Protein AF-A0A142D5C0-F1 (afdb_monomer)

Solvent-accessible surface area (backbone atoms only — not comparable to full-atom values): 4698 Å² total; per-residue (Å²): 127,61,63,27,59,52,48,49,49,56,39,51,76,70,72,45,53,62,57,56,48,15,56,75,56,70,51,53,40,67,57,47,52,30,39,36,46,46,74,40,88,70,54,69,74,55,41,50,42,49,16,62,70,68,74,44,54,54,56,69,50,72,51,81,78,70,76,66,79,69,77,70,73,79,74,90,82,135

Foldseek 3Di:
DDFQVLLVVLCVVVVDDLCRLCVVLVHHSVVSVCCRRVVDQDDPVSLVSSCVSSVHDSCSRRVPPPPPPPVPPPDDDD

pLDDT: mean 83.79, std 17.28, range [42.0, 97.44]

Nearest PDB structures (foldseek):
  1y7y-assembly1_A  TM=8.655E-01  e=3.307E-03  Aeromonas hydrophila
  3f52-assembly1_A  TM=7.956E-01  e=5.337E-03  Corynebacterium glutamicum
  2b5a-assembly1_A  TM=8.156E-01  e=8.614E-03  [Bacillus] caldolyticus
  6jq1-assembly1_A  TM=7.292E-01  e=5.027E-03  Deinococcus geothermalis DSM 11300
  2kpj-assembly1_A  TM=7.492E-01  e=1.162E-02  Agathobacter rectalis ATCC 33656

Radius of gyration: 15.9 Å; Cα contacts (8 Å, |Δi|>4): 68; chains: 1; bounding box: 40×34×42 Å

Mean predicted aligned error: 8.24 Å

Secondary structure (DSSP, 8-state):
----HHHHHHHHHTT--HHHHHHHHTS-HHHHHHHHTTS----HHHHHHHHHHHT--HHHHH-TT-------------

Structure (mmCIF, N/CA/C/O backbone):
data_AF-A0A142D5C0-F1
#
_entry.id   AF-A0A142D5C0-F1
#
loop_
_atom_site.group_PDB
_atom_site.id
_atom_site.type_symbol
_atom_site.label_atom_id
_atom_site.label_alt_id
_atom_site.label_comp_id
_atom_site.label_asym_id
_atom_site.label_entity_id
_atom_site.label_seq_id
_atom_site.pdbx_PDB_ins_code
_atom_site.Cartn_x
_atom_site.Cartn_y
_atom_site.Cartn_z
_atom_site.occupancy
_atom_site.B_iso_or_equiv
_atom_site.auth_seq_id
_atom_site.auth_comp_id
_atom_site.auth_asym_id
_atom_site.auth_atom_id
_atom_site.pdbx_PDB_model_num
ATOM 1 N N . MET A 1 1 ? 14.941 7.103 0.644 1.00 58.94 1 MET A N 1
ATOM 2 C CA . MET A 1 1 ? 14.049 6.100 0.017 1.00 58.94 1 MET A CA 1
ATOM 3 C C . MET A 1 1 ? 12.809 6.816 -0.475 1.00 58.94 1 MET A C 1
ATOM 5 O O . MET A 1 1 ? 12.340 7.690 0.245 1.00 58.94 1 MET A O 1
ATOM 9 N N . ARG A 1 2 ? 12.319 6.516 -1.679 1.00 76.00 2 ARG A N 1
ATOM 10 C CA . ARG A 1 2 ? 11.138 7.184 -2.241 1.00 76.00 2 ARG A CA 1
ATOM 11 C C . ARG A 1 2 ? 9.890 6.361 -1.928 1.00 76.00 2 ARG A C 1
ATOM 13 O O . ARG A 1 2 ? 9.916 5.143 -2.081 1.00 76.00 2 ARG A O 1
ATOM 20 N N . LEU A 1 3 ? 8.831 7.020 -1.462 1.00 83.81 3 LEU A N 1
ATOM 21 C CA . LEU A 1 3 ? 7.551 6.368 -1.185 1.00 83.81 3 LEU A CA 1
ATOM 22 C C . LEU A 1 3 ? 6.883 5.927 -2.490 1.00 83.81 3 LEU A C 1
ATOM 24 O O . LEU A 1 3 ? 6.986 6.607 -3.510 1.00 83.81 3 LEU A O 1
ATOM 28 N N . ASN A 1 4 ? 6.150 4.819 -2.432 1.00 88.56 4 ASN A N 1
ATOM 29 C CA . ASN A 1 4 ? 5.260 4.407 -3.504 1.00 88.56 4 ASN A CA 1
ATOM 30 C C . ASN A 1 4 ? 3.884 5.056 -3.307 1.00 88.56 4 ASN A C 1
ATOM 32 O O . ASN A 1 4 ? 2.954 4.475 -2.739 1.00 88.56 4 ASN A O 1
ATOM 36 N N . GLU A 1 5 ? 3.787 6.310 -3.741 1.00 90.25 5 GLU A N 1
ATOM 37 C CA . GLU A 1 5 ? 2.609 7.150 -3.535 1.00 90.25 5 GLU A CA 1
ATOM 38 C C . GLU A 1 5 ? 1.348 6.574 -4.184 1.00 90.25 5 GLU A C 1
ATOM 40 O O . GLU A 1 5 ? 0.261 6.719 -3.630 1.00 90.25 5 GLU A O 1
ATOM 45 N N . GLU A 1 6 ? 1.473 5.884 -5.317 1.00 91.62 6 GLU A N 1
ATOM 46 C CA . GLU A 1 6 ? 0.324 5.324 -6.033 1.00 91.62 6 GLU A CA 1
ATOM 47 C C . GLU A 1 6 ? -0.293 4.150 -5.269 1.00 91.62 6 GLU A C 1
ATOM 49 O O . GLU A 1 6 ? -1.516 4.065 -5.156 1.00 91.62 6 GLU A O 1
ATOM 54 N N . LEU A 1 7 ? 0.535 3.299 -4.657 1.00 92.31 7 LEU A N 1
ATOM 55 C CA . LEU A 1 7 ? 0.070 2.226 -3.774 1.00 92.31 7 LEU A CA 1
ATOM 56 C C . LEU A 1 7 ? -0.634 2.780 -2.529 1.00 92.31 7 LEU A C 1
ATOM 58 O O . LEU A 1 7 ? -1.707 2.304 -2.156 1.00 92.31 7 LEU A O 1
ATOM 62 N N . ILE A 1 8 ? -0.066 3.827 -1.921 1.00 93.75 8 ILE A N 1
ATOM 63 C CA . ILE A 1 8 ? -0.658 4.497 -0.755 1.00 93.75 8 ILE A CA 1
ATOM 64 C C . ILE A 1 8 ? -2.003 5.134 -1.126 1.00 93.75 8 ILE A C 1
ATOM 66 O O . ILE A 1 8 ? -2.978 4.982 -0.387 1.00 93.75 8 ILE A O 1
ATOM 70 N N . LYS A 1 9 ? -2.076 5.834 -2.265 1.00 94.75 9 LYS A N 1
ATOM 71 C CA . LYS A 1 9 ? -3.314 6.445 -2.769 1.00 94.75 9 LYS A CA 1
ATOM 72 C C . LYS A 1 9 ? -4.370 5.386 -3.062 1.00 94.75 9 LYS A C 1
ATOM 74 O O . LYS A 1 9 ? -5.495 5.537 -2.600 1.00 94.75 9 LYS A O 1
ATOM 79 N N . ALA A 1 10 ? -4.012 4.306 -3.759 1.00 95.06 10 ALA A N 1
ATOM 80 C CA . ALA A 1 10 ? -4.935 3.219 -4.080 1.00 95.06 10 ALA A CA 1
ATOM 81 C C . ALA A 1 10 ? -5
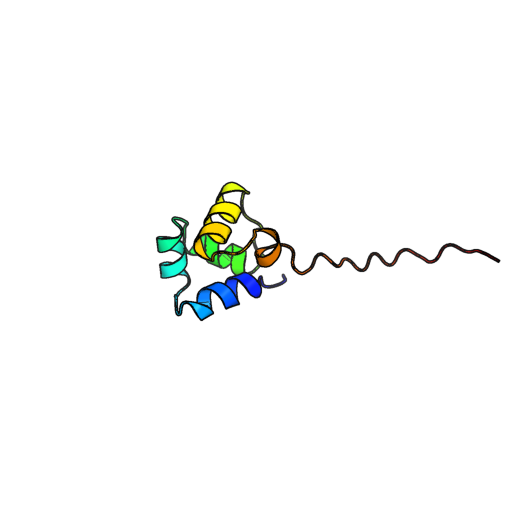.514 2.573 -2.813 1.00 95.06 10 ALA A C 1
ATOM 83 O O . ALA A 1 10 ? -6.722 2.362 -2.718 1.00 95.06 10 ALA A O 1
ATOM 84 N N . ARG A 1 11 ? -4.678 2.345 -1.791 1.00 96.50 11 ARG A N 1
ATOM 85 C CA . ARG A 1 11 ? -5.137 1.848 -0.490 1.00 96.50 11 ARG A CA 1
ATOM 86 C C . ARG A 1 11 ? -6.090 2.820 0.204 1.00 96.50 11 ARG A C 1
ATOM 88 O O . ARG A 1 11
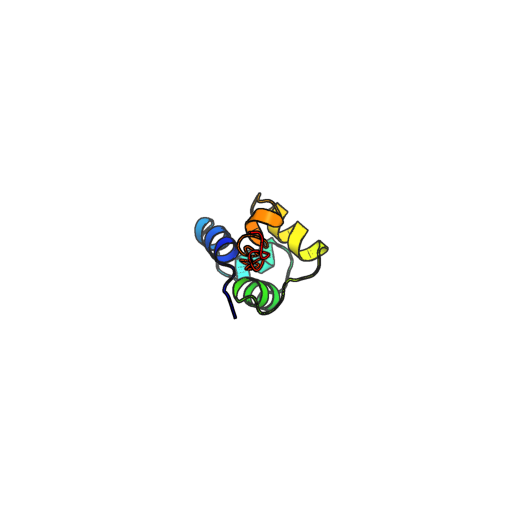 ? -7.148 2.408 0.679 1.00 96.50 11 ARG A O 1
ATOM 95 N N . LYS A 1 12 ? -5.712 4.100 0.283 1.00 96.06 12 LYS A N 1
ATOM 96 C CA . LYS A 1 12 ? -6.509 5.138 0.956 1.00 96.06 12 LYS A CA 1
ATOM 97 C C . LYS A 1 12 ? -7.835 5.409 0.247 1.00 96.06 12 LYS A C 1
ATOM 99 O O . LYS A 1 12 ? -8.821 5.648 0.930 1.00 96.06 12 LYS A O 1
ATOM 104 N N . ALA A 1 13 ? -7.882 5.310 -1.081 1.00 96.00 13 ALA A N 1
ATOM 105 C CA . ALA A 1 13 ? -9.113 5.444 -1.861 1.00 96.00 13 ALA A CA 1
ATOM 106 C C . ALA A 1 13 ? -10.158 4.371 -1.505 1.00 96.00 13 ALA A C 1
ATOM 108 O O . ALA A 1 13 ? -11.353 4.617 -1.617 1.00 96.00 13 ALA A O 1
ATOM 109 N N . LEU A 1 14 ? -9.714 3.203 -1.031 1.00 94.88 14 LEU A N 1
ATOM 110 C CA . LEU A 1 14 ? -10.585 2.141 -0.521 1.00 94.88 14 LEU A CA 1
ATOM 111 C C . LEU A 1 14 ? -10.865 2.250 0.990 1.00 94.88 14 LEU A C 1
ATOM 113 O O . LEU A 1 14 ? -11.536 1.379 1.540 1.00 94.88 14 LEU A O 1
ATOM 117 N N . GLY A 1 15 ? -10.325 3.263 1.678 1.00 96.69 15 GLY A N 1
ATOM 118 C CA . GLY A 1 15 ? -10.488 3.450 3.123 1.00 96.69 15 GLY A CA 1
ATOM 119 C C . GLY A 1 15 ? -9.812 2.379 3.987 1.00 96.69 15 GLY A C 1
ATOM 120 O O . GLY A 1 15 ? -10.185 2.209 5.142 1.00 96.69 15 GLY A O 1
ATOM 121 N N . LEU A 1 16 ? -8.839 1.637 3.446 1.00 96.31 16 LEU A N 1
ATOM 122 C CA . LEU A 1 16 ? -8.245 0.484 4.132 1.00 96.31 16 LEU A CA 1
ATOM 123 C C . LEU A 1 16 ? -6.985 0.851 4.923 1.00 96.31 16 LEU A C 1
ATOM 125 O O . LEU A 1 16 ? -6.108 1.591 4.453 1.00 96.31 16 LEU A O 1
ATOM 129 N N . SER A 1 17 ? -6.822 0.234 6.093 1.00 96.88 17 SER A N 1
ATOM 130 C CA . SER A 1 17 ? -5.521 0.174 6.764 1.00 96.88 17 SER A CA 1
ATOM 131 C C . SER A 1 17 ? -4.539 -0.731 5.999 1.00 96.88 17 SER A C 1
ATOM 133 O O . SER A 1 17 ? -4.930 -1.550 5.163 1.00 96.88 17 SER A O 1
ATOM 135 N N . GLN A 1 18 ? -3.235 -0.609 6.279 1.00 95.94 18 GLN A N 1
ATOM 136 C CA . GLN A 1 18 ? -2.223 -1.488 5.670 1.00 95.94 18 GLN A CA 1
ATOM 137 C C . GLN A 1 18 ? -2.469 -2.964 6.016 1.00 95.94 18 GLN A C 1
ATOM 139 O O . GLN A 1 18 ? -2.328 -3.833 5.159 1.00 95.94 18 GLN A O 1
ATOM 144 N N . ALA A 1 19 ? -2.873 -3.256 7.254 1.00 96.81 19 ALA A N 1
ATOM 145 C CA . ALA A 1 19 ? -3.146 -4.621 7.691 1.00 96.81 19 ALA A CA 1
ATOM 146 C C . ALA A 1 19 ? -4.355 -5.228 6.963 1.00 96.81 19 ALA A C 1
ATOM 148 O O . ALA A 1 19 ? -4.284 -6.363 6.491 1.00 96.81 19 ALA A O 1
ATOM 149 N N . GLU A 1 20 ? -5.440 
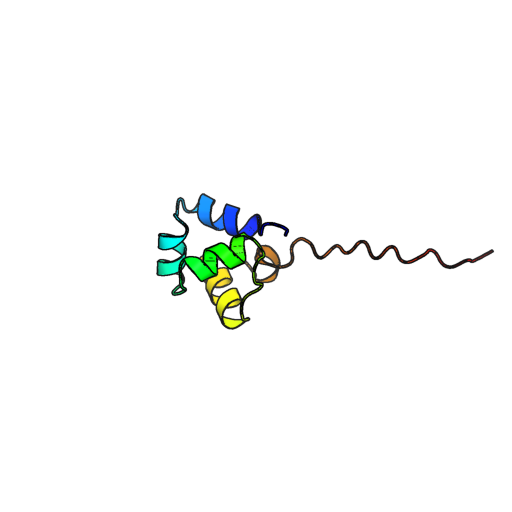-4.465 6.811 1.00 97.44 20 GLU A N 1
ATOM 150 C CA . GLU A 1 20 ? -6.635 -4.925 6.098 1.00 97.44 20 GLU A CA 1
ATOM 151 C C . GLU A 1 20 ? -6.375 -5.130 4.611 1.00 97.44 20 GLU A C 1
ATOM 153 O O . GLU A 1 20 ? -6.749 -6.165 4.060 1.00 97.44 20 GLU A O 1
ATOM 158 N N . ALA A 1 21 ? -5.705 -4.174 3.963 1.00 97.19 21 ALA A N 1
ATOM 159 C CA . ALA A 1 21 ? -5.334 -4.302 2.561 1.00 97.19 21 ALA A CA 1
ATOM 160 C C . ALA A 1 21 ? -4.434 -5.526 2.343 1.00 97.19 21 ALA A C 1
ATOM 162 O O . ALA A 1 21 ? -4.715 -6.347 1.473 1.00 97.19 21 ALA A O 1
ATOM 163 N N . ALA A 1 22 ? -3.411 -5.717 3.180 1.00 96.69 22 ALA A N 1
ATOM 164 C CA . ALA A 1 22 ? -2.522 -6.872 3.094 1.00 96.69 22 ALA A CA 1
ATOM 165 C C . ALA A 1 22 ? -3.274 -8.201 3.263 1.00 96.69 22 ALA A C 1
ATOM 167 O O . ALA A 1 22 ? -3.072 -9.125 2.473 1.00 96.69 22 ALA A O 1
ATOM 168 N N . LYS A 1 23 ? -4.202 -8.273 4.227 1.00 97.38 23 LYS A N 1
ATOM 169 C CA . LYS A 1 23 ? -5.064 -9.444 4.433 1.00 97.38 23 LYS A CA 1
ATOM 170 C C . LYS A 1 23 ? -5.922 -9.739 3.201 1.00 97.38 23 LYS A C 1
ATOM 172 O O . LYS A 1 23 ? -5.978 -10.889 2.780 1.00 97.38 23 LYS A O 1
ATOM 177 N N . LYS A 1 24 ? -6.546 -8.719 2.598 1.00 96.56 24 LYS A N 1
ATOM 178 C CA . LYS A 1 24 ? -7.378 -8.875 1.389 1.00 96.56 24 LYS A CA 1
ATOM 179 C C . LYS A 1 24 ? -6.567 -9.281 0.152 1.00 96.56 24 LYS A C 1
ATOM 181 O O . LYS A 1 24 ? -7.051 -10.060 -0.659 1.00 96.56 24 LYS A O 1
ATOM 186 N N . ILE A 1 25 ? -5.332 -8.796 0.026 1.00 95.88 25 ILE A N 1
ATOM 187 C CA . ILE A 1 25 ? -4.403 -9.152 -1.063 1.00 95.88 25 ILE A CA 1
ATOM 188 C C . ILE A 1 25 ? -3.790 -10.554 -0.845 1.00 95.88 25 ILE A C 1
ATOM 190 O O . ILE A 1 25 ? -3.329 -11.201 -1.789 1.00 95.88 25 ILE A O 1
ATOM 194 N N . GLY A 1 26 ? -3.768 -11.042 0.398 1.00 96.00 26 GLY A N 1
ATOM 195 C CA . GLY A 1 26 ? -3.134 -12.307 0.771 1.00 96.00 26 GLY A CA 1
ATOM 196 C C . GLY A 1 26 ? -1.608 -12.200 0.853 1.00 96.00 26 GLY A C 1
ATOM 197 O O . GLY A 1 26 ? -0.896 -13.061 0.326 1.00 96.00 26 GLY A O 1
++++++++++++++++++++
→ **What the task requires**
The lines above from the one with "ATOM 162 O O" through the one with "ATOM 177 N N" are to be duplicated exactly, ends included, with nothing added.

→ **Solution to this task**
ATOM 162 O O . ALA A 1 21 ? -4.715 -6.347 1.473 1.00 97.19 21 ALA A O 1
ATOM 163 N N . ALA A 1 22 ? -3.411 -5.717 3.180 1.00 96.69 22 ALA A N 1
ATOM 164 C CA . ALA A 1 22 ? -2.522 -6.872 3.094 1.00 96.69 22 ALA A CA 1
ATOM 165 C C . ALA A 1 22 ? -3.274 -8.201 3.263 1.00 96.69 22 ALA A C 1
ATOM 167 O O . ALA A 1 22 ? -3.072 -9.125 2.473 1.00 96.69 22 ALA A O 1
ATOM 168 N N . LYS A 1 23 ? -4.202 -8.273 4.227 1.00 97.38 23 LYS A N 1
ATOM 169 C CA . LYS A 1 23 ? -5.064 -9.444 4.433 1.00 97.38 23 LYS A CA 1
ATOM 170 C C . LYS A 1 23 ? -5.922 -9.739 3.201 1.00 97.38 23 LYS A C 1
ATOM 172 O O . LYS A 1 23 ? -5.978 -10.889 2.780 1.00 97.38 23 LYS A O 1
ATOM 177 N N . LYS A 1 24 ? -6.546 -8.719 2.598 1.00 96.56 24 LYS A N 1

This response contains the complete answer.